*REQUIRED WORK:* Start at the line with "ATOM 114 O O" in the records below, stop at the line with "ATOM 162 C CA", and return every line in that span exactly, the two end lines included.

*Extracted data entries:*
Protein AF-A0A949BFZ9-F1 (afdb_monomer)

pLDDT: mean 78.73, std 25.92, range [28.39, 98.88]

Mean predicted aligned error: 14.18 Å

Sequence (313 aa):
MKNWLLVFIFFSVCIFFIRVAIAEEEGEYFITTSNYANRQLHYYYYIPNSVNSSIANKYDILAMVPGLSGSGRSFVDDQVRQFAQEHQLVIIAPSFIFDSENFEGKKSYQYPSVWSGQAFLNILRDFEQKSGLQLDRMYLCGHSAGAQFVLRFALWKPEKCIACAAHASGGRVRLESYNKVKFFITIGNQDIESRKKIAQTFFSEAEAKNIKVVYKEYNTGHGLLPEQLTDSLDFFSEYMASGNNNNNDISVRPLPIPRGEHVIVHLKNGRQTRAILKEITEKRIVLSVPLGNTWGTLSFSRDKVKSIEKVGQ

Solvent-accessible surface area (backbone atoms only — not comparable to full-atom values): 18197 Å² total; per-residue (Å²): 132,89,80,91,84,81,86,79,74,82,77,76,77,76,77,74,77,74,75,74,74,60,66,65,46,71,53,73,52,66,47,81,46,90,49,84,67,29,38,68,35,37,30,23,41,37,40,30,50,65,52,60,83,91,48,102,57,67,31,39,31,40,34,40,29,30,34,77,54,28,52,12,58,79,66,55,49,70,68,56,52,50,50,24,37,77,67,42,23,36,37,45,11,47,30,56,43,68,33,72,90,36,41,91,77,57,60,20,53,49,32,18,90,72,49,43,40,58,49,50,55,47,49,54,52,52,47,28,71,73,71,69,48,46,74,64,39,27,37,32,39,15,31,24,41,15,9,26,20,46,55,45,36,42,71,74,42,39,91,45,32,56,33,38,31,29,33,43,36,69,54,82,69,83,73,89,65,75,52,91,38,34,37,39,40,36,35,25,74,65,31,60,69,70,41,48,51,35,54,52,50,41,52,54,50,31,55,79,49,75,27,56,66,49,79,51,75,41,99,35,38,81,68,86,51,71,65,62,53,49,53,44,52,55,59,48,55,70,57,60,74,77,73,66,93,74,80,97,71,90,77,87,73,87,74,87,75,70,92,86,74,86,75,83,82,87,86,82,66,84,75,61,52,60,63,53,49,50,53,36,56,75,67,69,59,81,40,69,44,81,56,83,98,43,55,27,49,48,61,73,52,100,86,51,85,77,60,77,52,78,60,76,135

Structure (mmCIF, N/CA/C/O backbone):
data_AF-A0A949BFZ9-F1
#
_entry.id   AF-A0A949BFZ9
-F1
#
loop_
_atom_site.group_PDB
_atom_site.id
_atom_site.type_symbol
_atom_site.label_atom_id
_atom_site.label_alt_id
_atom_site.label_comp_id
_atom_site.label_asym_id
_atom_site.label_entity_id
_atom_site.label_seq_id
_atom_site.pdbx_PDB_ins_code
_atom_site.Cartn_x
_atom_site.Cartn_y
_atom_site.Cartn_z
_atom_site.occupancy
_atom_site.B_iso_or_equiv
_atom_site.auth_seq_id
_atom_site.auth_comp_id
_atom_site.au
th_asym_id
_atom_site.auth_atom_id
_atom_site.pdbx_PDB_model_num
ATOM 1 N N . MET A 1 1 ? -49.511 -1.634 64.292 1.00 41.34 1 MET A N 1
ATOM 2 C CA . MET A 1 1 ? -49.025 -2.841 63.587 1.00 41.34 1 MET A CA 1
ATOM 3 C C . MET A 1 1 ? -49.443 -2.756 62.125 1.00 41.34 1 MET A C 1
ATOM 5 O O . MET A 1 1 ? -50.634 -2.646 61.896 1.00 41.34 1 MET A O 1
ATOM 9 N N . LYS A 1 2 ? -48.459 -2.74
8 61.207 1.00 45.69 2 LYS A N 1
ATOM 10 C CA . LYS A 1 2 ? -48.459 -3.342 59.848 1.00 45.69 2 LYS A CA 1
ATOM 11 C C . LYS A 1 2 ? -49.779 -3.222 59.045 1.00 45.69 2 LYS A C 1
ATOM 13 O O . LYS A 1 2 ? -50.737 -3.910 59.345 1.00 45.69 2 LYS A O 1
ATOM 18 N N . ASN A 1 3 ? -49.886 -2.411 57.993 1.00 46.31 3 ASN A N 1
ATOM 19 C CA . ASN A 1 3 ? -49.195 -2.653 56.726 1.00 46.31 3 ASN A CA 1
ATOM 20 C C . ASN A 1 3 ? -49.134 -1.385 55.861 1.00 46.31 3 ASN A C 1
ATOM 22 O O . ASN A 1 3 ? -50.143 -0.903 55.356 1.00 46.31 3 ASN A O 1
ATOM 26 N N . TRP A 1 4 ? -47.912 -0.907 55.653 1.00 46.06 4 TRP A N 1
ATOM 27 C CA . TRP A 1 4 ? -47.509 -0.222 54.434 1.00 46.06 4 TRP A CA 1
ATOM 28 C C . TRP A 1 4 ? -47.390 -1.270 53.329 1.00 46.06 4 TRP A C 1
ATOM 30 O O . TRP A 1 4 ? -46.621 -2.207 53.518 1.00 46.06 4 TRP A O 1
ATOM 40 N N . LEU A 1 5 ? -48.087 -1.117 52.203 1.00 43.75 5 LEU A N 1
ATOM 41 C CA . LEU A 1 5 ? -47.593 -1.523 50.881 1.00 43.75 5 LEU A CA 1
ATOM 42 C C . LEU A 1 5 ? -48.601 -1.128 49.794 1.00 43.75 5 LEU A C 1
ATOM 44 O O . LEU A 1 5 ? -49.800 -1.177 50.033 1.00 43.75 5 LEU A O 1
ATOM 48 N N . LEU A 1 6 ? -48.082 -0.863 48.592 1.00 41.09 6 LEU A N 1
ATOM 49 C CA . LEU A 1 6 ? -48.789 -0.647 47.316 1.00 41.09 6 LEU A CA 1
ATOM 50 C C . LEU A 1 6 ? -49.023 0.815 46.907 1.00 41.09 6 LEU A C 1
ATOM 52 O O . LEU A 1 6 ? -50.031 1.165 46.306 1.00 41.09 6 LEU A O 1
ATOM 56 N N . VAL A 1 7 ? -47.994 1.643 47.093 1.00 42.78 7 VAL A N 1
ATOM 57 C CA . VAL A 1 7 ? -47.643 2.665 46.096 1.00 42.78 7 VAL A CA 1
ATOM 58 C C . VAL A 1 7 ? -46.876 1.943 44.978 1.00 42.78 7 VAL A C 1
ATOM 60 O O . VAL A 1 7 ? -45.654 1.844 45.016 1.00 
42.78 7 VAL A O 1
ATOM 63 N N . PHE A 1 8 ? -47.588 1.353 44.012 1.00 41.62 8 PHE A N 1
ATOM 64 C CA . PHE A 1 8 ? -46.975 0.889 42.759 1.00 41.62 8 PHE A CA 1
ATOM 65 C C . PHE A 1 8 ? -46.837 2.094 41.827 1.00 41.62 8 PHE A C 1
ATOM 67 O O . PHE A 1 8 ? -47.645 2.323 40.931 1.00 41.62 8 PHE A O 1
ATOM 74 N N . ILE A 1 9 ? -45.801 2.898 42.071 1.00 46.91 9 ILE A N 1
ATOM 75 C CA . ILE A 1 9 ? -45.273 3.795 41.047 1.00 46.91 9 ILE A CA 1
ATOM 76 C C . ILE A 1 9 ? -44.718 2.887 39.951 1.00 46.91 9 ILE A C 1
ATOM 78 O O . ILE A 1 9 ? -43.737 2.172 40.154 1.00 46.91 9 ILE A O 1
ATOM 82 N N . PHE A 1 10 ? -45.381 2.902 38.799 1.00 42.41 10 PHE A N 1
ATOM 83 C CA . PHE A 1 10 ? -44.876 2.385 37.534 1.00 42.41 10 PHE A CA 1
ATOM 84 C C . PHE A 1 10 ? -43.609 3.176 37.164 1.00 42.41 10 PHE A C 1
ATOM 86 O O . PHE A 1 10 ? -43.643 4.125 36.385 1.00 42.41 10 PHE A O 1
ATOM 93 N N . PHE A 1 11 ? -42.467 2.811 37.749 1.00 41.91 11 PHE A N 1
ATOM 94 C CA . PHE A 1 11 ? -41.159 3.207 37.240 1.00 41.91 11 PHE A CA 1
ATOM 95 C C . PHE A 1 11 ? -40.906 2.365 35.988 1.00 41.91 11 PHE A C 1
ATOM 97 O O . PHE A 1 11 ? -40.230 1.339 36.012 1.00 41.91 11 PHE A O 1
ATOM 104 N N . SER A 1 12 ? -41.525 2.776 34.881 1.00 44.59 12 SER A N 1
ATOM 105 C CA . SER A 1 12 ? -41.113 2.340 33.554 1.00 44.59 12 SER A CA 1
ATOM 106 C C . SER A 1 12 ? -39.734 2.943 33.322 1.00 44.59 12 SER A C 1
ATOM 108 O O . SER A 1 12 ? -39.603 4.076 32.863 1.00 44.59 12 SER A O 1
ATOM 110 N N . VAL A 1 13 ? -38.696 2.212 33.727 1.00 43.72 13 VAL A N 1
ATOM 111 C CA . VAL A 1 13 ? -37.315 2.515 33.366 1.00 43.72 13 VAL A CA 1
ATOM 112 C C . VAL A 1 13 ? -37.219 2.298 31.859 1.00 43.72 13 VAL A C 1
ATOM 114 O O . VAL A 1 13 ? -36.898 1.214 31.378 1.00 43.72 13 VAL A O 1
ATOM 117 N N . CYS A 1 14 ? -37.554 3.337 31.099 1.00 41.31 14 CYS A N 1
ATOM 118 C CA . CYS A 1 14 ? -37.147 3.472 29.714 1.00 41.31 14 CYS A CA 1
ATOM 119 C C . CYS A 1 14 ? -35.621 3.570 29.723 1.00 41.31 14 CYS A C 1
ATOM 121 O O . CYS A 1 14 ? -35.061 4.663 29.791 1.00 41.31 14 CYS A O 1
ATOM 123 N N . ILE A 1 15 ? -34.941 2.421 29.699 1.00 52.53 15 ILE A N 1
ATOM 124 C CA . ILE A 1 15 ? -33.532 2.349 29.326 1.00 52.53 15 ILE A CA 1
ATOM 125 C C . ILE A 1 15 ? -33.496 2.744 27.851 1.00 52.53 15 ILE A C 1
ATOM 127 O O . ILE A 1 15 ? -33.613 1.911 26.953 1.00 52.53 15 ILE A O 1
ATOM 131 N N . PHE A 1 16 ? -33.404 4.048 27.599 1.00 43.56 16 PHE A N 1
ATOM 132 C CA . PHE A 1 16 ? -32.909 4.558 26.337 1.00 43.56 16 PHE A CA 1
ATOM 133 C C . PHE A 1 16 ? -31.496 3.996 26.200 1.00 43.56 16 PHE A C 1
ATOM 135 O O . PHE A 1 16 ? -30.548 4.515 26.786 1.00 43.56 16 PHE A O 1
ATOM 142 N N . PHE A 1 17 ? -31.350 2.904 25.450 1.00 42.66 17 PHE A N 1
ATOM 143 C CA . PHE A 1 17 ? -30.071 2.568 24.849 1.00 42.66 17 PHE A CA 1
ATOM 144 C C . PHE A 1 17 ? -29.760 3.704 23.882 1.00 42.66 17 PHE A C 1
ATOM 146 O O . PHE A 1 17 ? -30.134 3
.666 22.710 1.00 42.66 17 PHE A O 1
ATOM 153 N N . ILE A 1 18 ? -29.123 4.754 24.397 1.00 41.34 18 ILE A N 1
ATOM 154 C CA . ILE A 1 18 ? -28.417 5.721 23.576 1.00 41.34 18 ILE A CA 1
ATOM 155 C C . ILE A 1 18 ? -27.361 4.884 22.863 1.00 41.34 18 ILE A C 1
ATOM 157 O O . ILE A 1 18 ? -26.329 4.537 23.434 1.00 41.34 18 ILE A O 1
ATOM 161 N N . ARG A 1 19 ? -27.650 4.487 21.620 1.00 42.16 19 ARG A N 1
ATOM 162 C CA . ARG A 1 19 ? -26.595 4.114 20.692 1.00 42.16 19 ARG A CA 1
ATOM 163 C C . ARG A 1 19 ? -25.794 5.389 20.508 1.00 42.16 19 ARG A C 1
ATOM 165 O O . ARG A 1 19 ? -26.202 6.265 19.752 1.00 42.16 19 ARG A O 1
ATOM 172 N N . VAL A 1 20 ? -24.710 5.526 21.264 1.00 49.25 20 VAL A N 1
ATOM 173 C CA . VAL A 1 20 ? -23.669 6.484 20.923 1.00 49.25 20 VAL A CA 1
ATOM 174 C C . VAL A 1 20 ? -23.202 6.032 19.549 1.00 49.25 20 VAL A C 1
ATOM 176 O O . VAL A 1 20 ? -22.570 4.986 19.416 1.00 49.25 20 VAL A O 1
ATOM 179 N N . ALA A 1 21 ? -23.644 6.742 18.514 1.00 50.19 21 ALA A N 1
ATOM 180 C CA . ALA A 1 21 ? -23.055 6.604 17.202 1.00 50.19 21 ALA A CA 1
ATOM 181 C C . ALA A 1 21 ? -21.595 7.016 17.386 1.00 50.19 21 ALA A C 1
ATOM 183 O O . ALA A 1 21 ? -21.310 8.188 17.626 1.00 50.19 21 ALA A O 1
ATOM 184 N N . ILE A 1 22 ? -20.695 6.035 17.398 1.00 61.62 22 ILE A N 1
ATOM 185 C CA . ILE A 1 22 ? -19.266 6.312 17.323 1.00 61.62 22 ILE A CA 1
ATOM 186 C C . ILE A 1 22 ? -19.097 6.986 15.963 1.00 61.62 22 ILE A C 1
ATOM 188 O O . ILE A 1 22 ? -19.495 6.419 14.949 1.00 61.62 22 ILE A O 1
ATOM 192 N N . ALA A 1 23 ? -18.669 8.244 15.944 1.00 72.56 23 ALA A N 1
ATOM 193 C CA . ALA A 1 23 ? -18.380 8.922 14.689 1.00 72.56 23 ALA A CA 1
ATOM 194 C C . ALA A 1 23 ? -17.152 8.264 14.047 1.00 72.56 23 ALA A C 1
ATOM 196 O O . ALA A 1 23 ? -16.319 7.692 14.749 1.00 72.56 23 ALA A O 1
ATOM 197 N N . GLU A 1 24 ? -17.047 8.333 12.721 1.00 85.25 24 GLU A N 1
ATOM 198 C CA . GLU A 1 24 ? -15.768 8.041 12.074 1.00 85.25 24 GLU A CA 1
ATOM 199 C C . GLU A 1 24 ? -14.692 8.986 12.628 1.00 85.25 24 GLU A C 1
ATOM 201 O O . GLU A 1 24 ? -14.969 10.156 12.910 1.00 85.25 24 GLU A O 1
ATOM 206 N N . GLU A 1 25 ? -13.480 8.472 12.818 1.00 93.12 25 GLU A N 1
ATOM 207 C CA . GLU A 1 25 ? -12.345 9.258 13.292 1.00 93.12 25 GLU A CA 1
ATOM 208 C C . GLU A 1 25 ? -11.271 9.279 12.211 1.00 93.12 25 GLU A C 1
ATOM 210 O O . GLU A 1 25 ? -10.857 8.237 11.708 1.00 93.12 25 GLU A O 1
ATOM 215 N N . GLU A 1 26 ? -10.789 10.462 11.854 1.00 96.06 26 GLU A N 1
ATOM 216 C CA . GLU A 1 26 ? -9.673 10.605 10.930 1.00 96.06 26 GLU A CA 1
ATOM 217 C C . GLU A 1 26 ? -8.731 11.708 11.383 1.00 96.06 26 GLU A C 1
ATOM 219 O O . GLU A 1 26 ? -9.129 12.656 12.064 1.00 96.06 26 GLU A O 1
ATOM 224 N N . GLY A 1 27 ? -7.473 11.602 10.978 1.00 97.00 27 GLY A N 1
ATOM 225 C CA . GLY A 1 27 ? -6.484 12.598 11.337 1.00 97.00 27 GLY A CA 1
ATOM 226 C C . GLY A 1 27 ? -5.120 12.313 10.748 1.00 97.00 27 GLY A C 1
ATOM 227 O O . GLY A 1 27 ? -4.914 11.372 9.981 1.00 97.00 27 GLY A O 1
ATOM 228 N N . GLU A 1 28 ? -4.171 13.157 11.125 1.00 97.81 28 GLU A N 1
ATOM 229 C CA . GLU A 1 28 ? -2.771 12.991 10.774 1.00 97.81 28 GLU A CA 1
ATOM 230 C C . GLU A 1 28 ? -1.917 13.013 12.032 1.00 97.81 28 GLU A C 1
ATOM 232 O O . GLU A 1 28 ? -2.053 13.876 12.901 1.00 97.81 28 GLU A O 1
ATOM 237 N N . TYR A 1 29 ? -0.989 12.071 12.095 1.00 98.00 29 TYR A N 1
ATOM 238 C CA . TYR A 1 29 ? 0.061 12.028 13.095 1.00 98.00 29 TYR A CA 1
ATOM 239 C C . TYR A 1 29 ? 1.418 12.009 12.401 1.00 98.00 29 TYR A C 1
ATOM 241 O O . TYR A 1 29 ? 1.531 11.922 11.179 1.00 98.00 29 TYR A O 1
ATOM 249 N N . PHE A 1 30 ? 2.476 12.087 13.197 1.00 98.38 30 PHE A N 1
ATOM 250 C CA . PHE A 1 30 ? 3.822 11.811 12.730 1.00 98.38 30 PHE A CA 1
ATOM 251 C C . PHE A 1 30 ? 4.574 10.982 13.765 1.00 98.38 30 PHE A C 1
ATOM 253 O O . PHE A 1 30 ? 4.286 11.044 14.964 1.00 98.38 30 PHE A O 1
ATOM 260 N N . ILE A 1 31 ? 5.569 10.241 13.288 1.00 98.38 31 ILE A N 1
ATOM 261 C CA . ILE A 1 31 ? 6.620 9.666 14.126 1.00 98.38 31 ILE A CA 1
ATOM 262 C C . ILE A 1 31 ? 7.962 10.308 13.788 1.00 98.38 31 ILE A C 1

*EXERCISE ANSWER:*
ATOM 114 O O . VAL A 1 13 ? -36.898 1.214 31.378 1.00 43.72 13 VAL A O 1
ATOM 117 N N . CYS A 1 14 ? -37.554 3.337 31.099 1.00 41.31 14 CYS A N 1
ATOM 118 C CA . CYS A 1 14 ? -37.147 3.472 29.714 1.00 41.31 14 CYS A CA 1
ATOM 119 C C . CYS A 1 14 ? -35.621 3.570 29.723 1.00 41.31 14 CYS A C 1
ATOM 121 O O . CYS A 1 14 ? -35.061 4.663 29.791 1.00 41.31 14 CYS A O 1
ATOM 123 N N . ILE A 1 15 ? -34.941 2.421 29.699 1.00 52.53 15 ILE A N 1
ATOM 124 C CA . ILE A 1 15 ? -33.532 2.349 29.326 1.00 52.53 15 ILE A CA 1
ATOM 125 C C . ILE A 1 15 ? -33.496 2.744 27.851 1.00 52.53 15 ILE A C 1
ATOM 127 O O . ILE A 1 15 ? -33.613 1.911 26.953 1.00 52.53 15 ILE A O 1
ATOM 131 N N . PHE A 1 16 ? -33.404 4.048 27.599 1.00 43.56 16 PHE A N 1
ATOM 132 C CA . PHE A 1 16 ? -32.909 4.558 26.337 1.00 43.56 16 PHE A CA 1
ATOM 133 C C . PHE A 1 16 ? -31.496 3.996 26.200 1.00 43.56 16 PHE A C 1
ATOM 135 O O . PHE A 1 16 ? -30.548 4.515 26.786 1.00 43.56 16 PHE A O 1
ATOM 142 N N . PHE A 1 17 ? -31.350 2.904 25.450 1.00 42.66 17 PHE A N 1
ATOM 143 C CA . PHE A 1 17 ? -30.071 2.568 24.849 1.00 42.66 17 PHE A CA 1
ATOM 144 C C . PHE A 1 17 ? -29.760 3.704 23.882 1.00 42.66 17 PHE A C 1
ATOM 146 O O . PHE A 1 17 ? -30.134 3
.666 22.710 1.00 42.66 17 PHE A O 1
ATOM 153 N N . ILE A 1 18 ? -29.123 4.754 24.397 1.00 41.34 18 ILE A N 1
ATOM 154 C CA . ILE A 1 18 ? -28.417 5.721 23.576 1.00 41.34 18 ILE A CA 1
ATOM 155 C C . ILE A 1 18 ? -27.361 4.884 22.863 1.00 41.34 18 ILE A C 1
ATOM 157 O O . ILE A 1 18 ? -26.329 4.537 23.434 1.00 41.34 18 ILE A O 1
ATOM 161 N N . ARG A 1 19 ? -27.650 4.487 21.620 1.00 42.16 19 ARG A N 1
ATOM 162 C CA . ARG A 1 19 ? -26.595 4.114 20.692 1.00 42.16 19 ARG A CA 1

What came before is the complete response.